Install Vagrant and download the Ubuntu Lucid 32bit VirtualBox image:

gem install vagrant -v 0.6.7 # if other version, the replace '0.6.7' in instructions below
vagrant box add base http://files.vagrantup.com/lucid32.box

Then to spin up a VM for this Rails app (takes 10 minutes, mostly due to installing Java JRE, I think):

vagrant init base
vagrant up

To access this project within the VM:

vagrant ssh
$ cd /vagrant/
$ rake test
/vagrant/db/schema.rb doesn't exist yet.

Quick fix of VM

When I do this the ~/.gem folder is owned by root and not the vagrant user. This isn't correct. Fix it within the VM:

$ sudo chown vagrant:vagrant ~/.gem
$ exit

Testing within Hudson CI

You can add this VM into Hudson CI as a slave, create a Hudson job for this project, and restrict it to running the tests only within this VM. This will ensure that you have all the system/utility/ruby requirements for your tests.
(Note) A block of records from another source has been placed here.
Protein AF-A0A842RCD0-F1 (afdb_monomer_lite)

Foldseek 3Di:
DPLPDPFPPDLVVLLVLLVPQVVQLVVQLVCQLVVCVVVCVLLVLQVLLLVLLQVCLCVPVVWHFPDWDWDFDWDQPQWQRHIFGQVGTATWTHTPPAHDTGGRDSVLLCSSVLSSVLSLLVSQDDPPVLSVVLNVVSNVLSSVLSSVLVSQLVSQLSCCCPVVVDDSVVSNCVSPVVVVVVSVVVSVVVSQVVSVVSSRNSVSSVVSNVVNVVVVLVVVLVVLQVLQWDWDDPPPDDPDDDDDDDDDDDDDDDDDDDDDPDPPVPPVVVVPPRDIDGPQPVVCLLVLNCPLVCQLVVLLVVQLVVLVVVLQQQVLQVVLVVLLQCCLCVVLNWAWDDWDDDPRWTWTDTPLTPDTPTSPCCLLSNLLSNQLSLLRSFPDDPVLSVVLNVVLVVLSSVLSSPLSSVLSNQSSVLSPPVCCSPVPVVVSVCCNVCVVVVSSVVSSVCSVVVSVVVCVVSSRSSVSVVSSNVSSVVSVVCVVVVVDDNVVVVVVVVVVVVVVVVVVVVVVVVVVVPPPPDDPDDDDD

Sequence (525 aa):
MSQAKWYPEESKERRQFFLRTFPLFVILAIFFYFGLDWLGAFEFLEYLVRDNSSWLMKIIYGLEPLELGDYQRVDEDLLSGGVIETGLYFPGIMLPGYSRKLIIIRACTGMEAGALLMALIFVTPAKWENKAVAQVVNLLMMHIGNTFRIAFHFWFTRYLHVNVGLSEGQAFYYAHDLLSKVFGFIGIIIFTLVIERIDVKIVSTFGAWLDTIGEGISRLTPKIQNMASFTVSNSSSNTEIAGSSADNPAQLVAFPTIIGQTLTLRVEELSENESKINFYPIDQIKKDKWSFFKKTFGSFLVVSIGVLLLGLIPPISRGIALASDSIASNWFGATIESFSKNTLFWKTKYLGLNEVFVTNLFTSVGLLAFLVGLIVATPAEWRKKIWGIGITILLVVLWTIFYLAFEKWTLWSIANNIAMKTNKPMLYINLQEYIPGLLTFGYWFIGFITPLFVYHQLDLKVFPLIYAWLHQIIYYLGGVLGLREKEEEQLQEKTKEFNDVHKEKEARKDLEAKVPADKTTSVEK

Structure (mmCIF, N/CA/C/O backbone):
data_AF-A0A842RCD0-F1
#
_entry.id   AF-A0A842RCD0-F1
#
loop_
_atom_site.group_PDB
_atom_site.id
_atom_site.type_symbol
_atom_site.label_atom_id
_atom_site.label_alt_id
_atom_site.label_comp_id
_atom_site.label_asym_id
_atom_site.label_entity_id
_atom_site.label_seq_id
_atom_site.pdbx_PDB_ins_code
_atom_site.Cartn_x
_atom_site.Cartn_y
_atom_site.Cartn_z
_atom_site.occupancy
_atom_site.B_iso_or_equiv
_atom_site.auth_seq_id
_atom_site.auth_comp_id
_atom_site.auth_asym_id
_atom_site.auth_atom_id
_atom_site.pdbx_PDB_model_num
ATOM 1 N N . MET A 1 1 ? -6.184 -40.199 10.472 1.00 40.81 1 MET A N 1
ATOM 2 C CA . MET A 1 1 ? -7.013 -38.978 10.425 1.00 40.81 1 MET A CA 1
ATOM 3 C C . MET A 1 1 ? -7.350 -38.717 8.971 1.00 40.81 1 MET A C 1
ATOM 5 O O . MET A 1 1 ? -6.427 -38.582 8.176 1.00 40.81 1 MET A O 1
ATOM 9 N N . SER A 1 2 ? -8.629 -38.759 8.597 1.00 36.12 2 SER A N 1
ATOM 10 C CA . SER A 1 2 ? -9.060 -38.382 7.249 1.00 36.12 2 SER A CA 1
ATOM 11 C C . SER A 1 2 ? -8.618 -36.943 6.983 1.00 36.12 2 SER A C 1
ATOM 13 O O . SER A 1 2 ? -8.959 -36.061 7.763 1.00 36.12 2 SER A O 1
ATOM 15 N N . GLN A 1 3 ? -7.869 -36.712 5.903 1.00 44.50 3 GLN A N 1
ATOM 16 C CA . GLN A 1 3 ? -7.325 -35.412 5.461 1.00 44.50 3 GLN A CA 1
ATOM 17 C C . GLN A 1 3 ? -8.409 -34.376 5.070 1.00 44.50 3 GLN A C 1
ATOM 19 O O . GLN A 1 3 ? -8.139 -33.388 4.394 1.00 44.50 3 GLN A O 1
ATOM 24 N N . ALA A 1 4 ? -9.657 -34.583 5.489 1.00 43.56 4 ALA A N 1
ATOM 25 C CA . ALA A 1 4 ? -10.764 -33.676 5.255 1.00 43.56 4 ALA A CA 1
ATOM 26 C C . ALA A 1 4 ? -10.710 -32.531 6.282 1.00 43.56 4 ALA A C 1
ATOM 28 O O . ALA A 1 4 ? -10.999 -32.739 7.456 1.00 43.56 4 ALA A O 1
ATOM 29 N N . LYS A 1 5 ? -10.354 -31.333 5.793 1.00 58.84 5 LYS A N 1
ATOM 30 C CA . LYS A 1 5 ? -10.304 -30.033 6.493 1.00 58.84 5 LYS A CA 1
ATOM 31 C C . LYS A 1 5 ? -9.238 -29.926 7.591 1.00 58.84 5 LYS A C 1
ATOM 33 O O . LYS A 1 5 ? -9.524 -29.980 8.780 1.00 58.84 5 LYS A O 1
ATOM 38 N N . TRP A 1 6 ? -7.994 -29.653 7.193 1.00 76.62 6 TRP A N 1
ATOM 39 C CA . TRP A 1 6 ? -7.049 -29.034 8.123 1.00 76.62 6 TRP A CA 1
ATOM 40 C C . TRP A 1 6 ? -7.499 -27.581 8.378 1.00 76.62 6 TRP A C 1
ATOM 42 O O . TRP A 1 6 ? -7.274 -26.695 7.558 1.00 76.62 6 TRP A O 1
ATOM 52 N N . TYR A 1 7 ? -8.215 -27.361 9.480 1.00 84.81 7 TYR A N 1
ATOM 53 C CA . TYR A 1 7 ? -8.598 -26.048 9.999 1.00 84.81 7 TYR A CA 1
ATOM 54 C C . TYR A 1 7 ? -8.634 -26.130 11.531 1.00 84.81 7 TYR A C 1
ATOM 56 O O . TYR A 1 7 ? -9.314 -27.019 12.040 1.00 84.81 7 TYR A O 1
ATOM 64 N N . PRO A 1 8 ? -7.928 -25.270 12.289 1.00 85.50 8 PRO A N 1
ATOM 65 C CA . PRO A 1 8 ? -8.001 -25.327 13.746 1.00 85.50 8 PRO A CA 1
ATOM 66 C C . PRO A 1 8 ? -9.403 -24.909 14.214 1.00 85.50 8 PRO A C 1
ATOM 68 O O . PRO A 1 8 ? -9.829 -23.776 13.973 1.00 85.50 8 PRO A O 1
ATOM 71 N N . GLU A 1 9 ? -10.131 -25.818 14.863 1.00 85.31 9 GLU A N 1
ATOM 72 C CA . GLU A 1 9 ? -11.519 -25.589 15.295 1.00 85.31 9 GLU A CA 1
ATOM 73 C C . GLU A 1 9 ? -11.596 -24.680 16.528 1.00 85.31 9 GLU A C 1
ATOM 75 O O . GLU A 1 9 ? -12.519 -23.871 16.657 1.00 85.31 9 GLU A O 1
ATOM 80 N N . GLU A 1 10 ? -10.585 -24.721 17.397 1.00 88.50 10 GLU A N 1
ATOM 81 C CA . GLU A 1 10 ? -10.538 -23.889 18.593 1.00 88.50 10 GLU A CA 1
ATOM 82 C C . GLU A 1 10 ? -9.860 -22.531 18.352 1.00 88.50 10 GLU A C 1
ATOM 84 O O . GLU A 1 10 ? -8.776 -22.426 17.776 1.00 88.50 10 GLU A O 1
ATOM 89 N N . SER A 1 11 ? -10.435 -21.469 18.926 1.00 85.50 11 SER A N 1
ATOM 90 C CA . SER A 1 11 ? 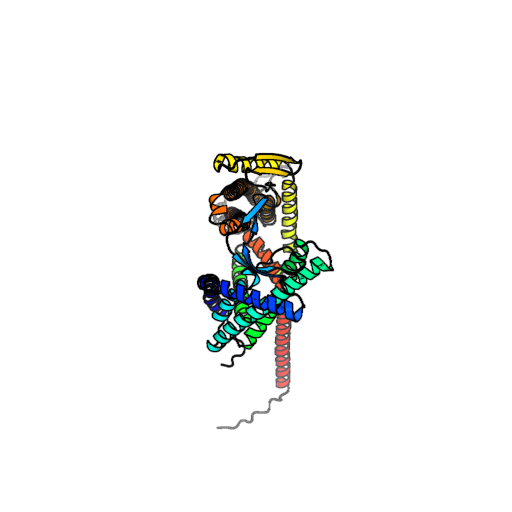-9.859 -20.110 18.911 1.00 85.50 11 SER A CA 1
ATOM 91 C C . SER A 1 11 ? -8.427 -20.057 19.464 1.00 85.50 11 SER A C 1
ATOM 93 O O . SER A 1 11 ? -7.563 -19.323 18.973 1.00 85.50 11 SER A O 1
ATOM 95 N N . LYS A 1 12 ? -8.147 -20.833 20.519 1.00 90.31 12 LYS A N 1
ATOM 96 C CA . LYS A 1 12 ? -6.815 -20.879 21.135 1.00 90.31 12 LYS A CA 1
ATOM 97 C C . LYS A 1 12 ? -5.793 -21.482 20.173 1.00 90.31 12 LYS A C 1
ATOM 99 O O . LYS A 1 12 ? -4.693 -20.939 20.056 1.00 90.31 12 LYS A O 1
ATOM 104 N N . GLU A 1 13 ? -6.166 -22.549 19.475 1.00 89.81 13 GLU A N 1
ATOM 105 C CA . GLU A 1 13 ? -5.328 -23.206 18.476 1.00 89.81 13 GLU A CA 1
ATOM 106 C C . GLU A 1 13 ? -5.109 -22.318 17.254 1.00 89.81 13 GLU A C 1
ATOM 108 O O . GLU A 1 13 ? -3.959 -22.137 16.858 1.00 89.81 13 GLU A O 1
ATOM 113 N N . ARG A 1 14 ? -6.161 -21.672 16.721 1.00 91.75 14 ARG A N 1
ATOM 114 C CA . ARG A 1 14 ? -6.039 -20.685 15.629 1.00 91.75 14 ARG A CA 1
ATOM 115 C C . ARG A 1 14 ? -5.054 -19.577 15.979 1.00 91.75 14 ARG A C 1
ATOM 117 O O . ARG A 1 14 ? -4.126 -19.307 15.219 1.00 91.75 14 ARG A O 1
ATOM 124 N N . ARG A 1 15 ? -5.172 -19.003 17.180 1.00 90.94 15 ARG A N 1
ATOM 125 C CA . ARG A 1 15 ? -4.249 -17.962 17.649 1.00 90.94 15 ARG A CA 1
ATOM 126 C C . ARG A 1 15 ? -2.813 -18.460 17.772 1.00 90.94 15 ARG A C 1
ATOM 128 O O . ARG A 1 15 ? -1.891 -17.754 17.370 1.00 90.94 15 ARG A O 1
ATOM 135 N N . GLN A 1 16 ? -2.602 -19.639 18.357 1.00 93.12 16 GLN A N 1
ATOM 136 C CA . GLN A 1 16 ? -1.262 -20.221 18.460 1.00 93.12 16 GLN A CA 1
ATOM 137 C C . GLN A 1 16 ? -0.678 -20.520 17.078 1.00 93.12 16 GLN A C 1
ATOM 139 O O . GLN A 1 16 ? 0.500 -20.256 16.844 1.00 93.12 16 GLN A O 1
ATOM 144 N N . PHE A 1 17 ? -1.505 -21.018 16.160 1.00 93.44 17 PHE A N 1
ATOM 145 C CA . PHE A 1 17 ? -1.140 -21.248 14.774 1.00 93.44 17 PHE A CA 1
ATOM 146 C C . PHE A 1 17 ? -0.730 -19.942 14.084 1.00 93.44 17 PHE A C 1
ATOM 148 O O . PHE A 1 17 ? 0.374 -19.881 13.547 1.00 93.44 17 PHE A O 1
ATOM 155 N N . PHE A 1 18 ? -1.538 -18.880 14.164 1.00 93.62 18 PHE A N 1
ATOM 156 C CA . PHE A 1 18 ? -1.225 -17.557 13.609 1.00 93.62 18 PHE A CA 1
ATOM 157 C C . PHE A 1 18 ? 0.097 -17.005 14.152 1.00 93.62 18 PHE A C 1
ATOM 159 O O . PHE A 1 18 ? 0.983 -16.656 13.378 1.00 93.62 18 PHE A O 1
ATOM 166 N N . LEU A 1 19 ? 0.273 -16.992 15.479 1.00 92.75 19 LEU A N 1
ATOM 167 C CA . LEU A 1 19 ? 1.481 -16.452 16.116 1.00 92.75 19 LEU A CA 1
ATOM 168 C C . LEU A 1 19 ? 2.756 -17.223 15.749 1.00 92.75 19 LEU A C 1
ATOM 170 O O . LEU A 1 19 ? 3.840 -16.650 15.796 1.00 92.75 19 LEU A O 1
ATOM 174 N N . ARG A 1 20 ? 2.643 -18.507 15.392 1.00 93.75 20 ARG A N 1
ATOM 175 C CA . ARG A 1 20 ? 3.778 -19.324 14.939 1.00 93.75 20 ARG A CA 1
ATOM 176 C C . ARG A 1 20 ? 4.031 -19.185 13.442 1.00 93.75 20 ARG A C 1
ATOM 178 O O . ARG A 1 20 ? 5.178 -19.074 13.024 1.00 93.75 20 ARG A O 1
ATOM 185 N N . THR A 1 21 ? 2.975 -19.223 12.635 1.00 95.12 21 THR A N 1
ATOM 186 C CA . THR A 1 21 ? 3.094 -19.346 11.177 1.00 95.12 21 THR A CA 1
ATOM 187 C C . THR A 1 21 ? 3.166 -18.020 10.452 1.00 95.12 21 THR A C 1
ATOM 189 O O . THR A 1 21 ? 3.887 -17.943 9.466 1.00 95.12 21 THR A O 1
ATOM 192 N N . PHE A 1 22 ? 2.500 -16.969 10.931 1.00 94.38 22 PHE A N 1
ATOM 193 C CA . PHE A 1 22 ? 2.523 -15.675 10.255 1.00 94.38 22 PHE A CA 1
ATOM 194 C C . PHE A 1 22 ? 3.917 -15.015 10.290 1.00 94.38 22 PHE A C 1
ATOM 196 O O . PHE A 1 22 ? 4.403 -14.623 9.230 1.00 94.38 22 PHE A O 1
ATOM 203 N N . PRO A 1 23 ? 4.644 -14.958 11.429 1.00 95.12 23 PRO A N 1
ATOM 204 C CA . PRO A 1 23 ? 6.017 -14.443 11.426 1.00 95.12 23 PRO A CA 1
ATOM 205 C C . PRO A 1 23 ? 6.965 -15.297 10.578 1.00 95.12 23 PRO A C 1
ATOM 207 O O . PRO A 1 23 ? 7.786 -14.760 9.838 1.00 95.12 23 PRO A O 1
ATOM 210 N N . LEU A 1 24 ? 6.820 -16.627 10.643 1.00 95.75 24 LEU A N 1
ATOM 211 C CA . LEU A 1 24 ? 7.600 -17.548 9.818 1.00 95.75 24 LEU A CA 1
ATOM 212 C C . LEU A 1 24 ? 7.334 -17.321 8.324 1.00 95.75 24 LEU A C 1
ATOM 214 O O . LEU A 1 24 ? 8.275 -17.303 7.541 1.00 95.75 24 LEU A O 1
ATOM 218 N N . PHE A 1 25 ? 6.077 -17.101 7.939 1.00 96.56 25 PHE A N 1
ATOM 219 C CA . PHE A 1 25 ? 5.683 -16.754 6.577 1.00 96.56 25 PHE A CA 1
ATOM 220 C C . PHE A 1 25 ? 6.379 -15.479 6.099 1.00 96.56 25 PHE A C 1
ATOM 222 O O . PHE A 1 25 ? 6.949 -15.488 5.016 1.00 96.56 25 PHE A O 1
ATOM 229 N N . VAL A 1 26 ? 6.398 -14.415 6.911 1.00 94.12 26 VAL A N 1
ATOM 230 C CA . VAL A 1 26 ? 7.075 -13.155 6.556 1.00 94.12 26 VAL A CA 1
ATOM 231 C C . VAL A 1 26 ? 8.576 -13.377 6.353 1.00 94.12 26 VAL A C 1
ATOM 233 O O . VAL A 1 26 ? 9.129 -12.945 5.344 1.00 94.12 26 VAL A O 1
ATOM 236 N N . ILE A 1 27 ? 9.233 -14.093 7.272 1.00 95.06 27 ILE A N 1
ATOM 237 C CA . ILE A 1 27 ? 10.668 -14.401 7.169 1.00 95.06 27 ILE A CA 1
ATOM 238 C C . ILE A 1 27 ? 10.956 -15.234 5.916 1.00 95.06 27 ILE A C 1
ATOM 240 O O . ILE A 1 27 ? 11.891 -14.928 5.180 1.00 95.06 27 ILE A O 1
ATOM 244 N N . LEU A 1 28 ? 10.148 -16.262 5.649 1.00 95.62 28 LEU A N 1
ATOM 245 C CA . LEU A 1 28 ? 10.303 -17.115 4.474 1.00 95.62 28 LEU A CA 1
ATOM 246 C C . LEU A 1 28 ? 10.012 -16.371 3.174 1.00 95.62 28 LEU A C 1
ATOM 248 O O . LEU A 1 28 ? 10.718 -16.594 2.204 1.00 95.62 28 LEU A O 1
ATOM 252 N N . ALA A 1 29 ? 9.022 -15.481 3.138 1.00 94.00 29 ALA A N 1
ATOM 253 C CA . ALA A 1 29 ? 8.729 -14.671 1.961 1.00 94.00 29 ALA A CA 1
ATOM 254 C C . ALA A 1 29 ? 9.916 -13.764 1.613 1.00 94.00 29 ALA A C 1
ATOM 256 O O . ALA A 1 29 ? 10.346 -13.735 0.463 1.00 94.00 29 ALA A O 1
ATOM 257 N N . ILE A 1 30 ? 10.502 -13.102 2.618 1.00 90.38 30 ILE A N 1
ATOM 258 C CA . ILE A 1 30 ? 11.727 -12.304 2.468 1.00 90.38 30 ILE A CA 1
ATOM 259 C C . ILE A 1 30 ? 12.887 -13.197 2.008 1.00 90.38 30 ILE A C 1
ATOM 261 O O . ILE A 1 30 ? 13.595 -12.847 1.067 1.00 90.38 30 ILE A O 1
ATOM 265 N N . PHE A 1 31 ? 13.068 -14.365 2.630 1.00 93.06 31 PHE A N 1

Ideally, these will match your production deployment environment.

To experiment with Hudson CI:

gem install hudson
hudson server

This spins up Hudson CI at http://localhost:3010.

In another terminal, add the VM as a slave node:

$ hudson add_node localhost --name "VM" \
    --label railsapp-vagrant \
    --slave-port 2222 \
    --slave-user vagrant \
    --slave-fs /vagrant/tmp/hudson-slave \
    --master-key /Library/Ruby/Gems/1.8/gems/vagrant-0.6.7/keys/vagrant \
    --host localhost --port 3010

$ hudson nodes --host localhost --port 3001
master
VM

Visit your Hudson CI to see the Slave node registered as "VM" on the left hand side.

To add this Rails3 application as a CI job in Hudson:

hudson create . --template rails3 --assigned-node railsapp-vagrant

Note: the --host and --port flags are only required when you want the hudson CLI to change/set which Hudson CI master it is communicating with. Well, that's how the CLI works at the time of writing.

Visit your Hudson CI and see a new job in the list and it should start building automatically. Click through and find the Output Log to see the build in progress. It should end up with SUCCESS!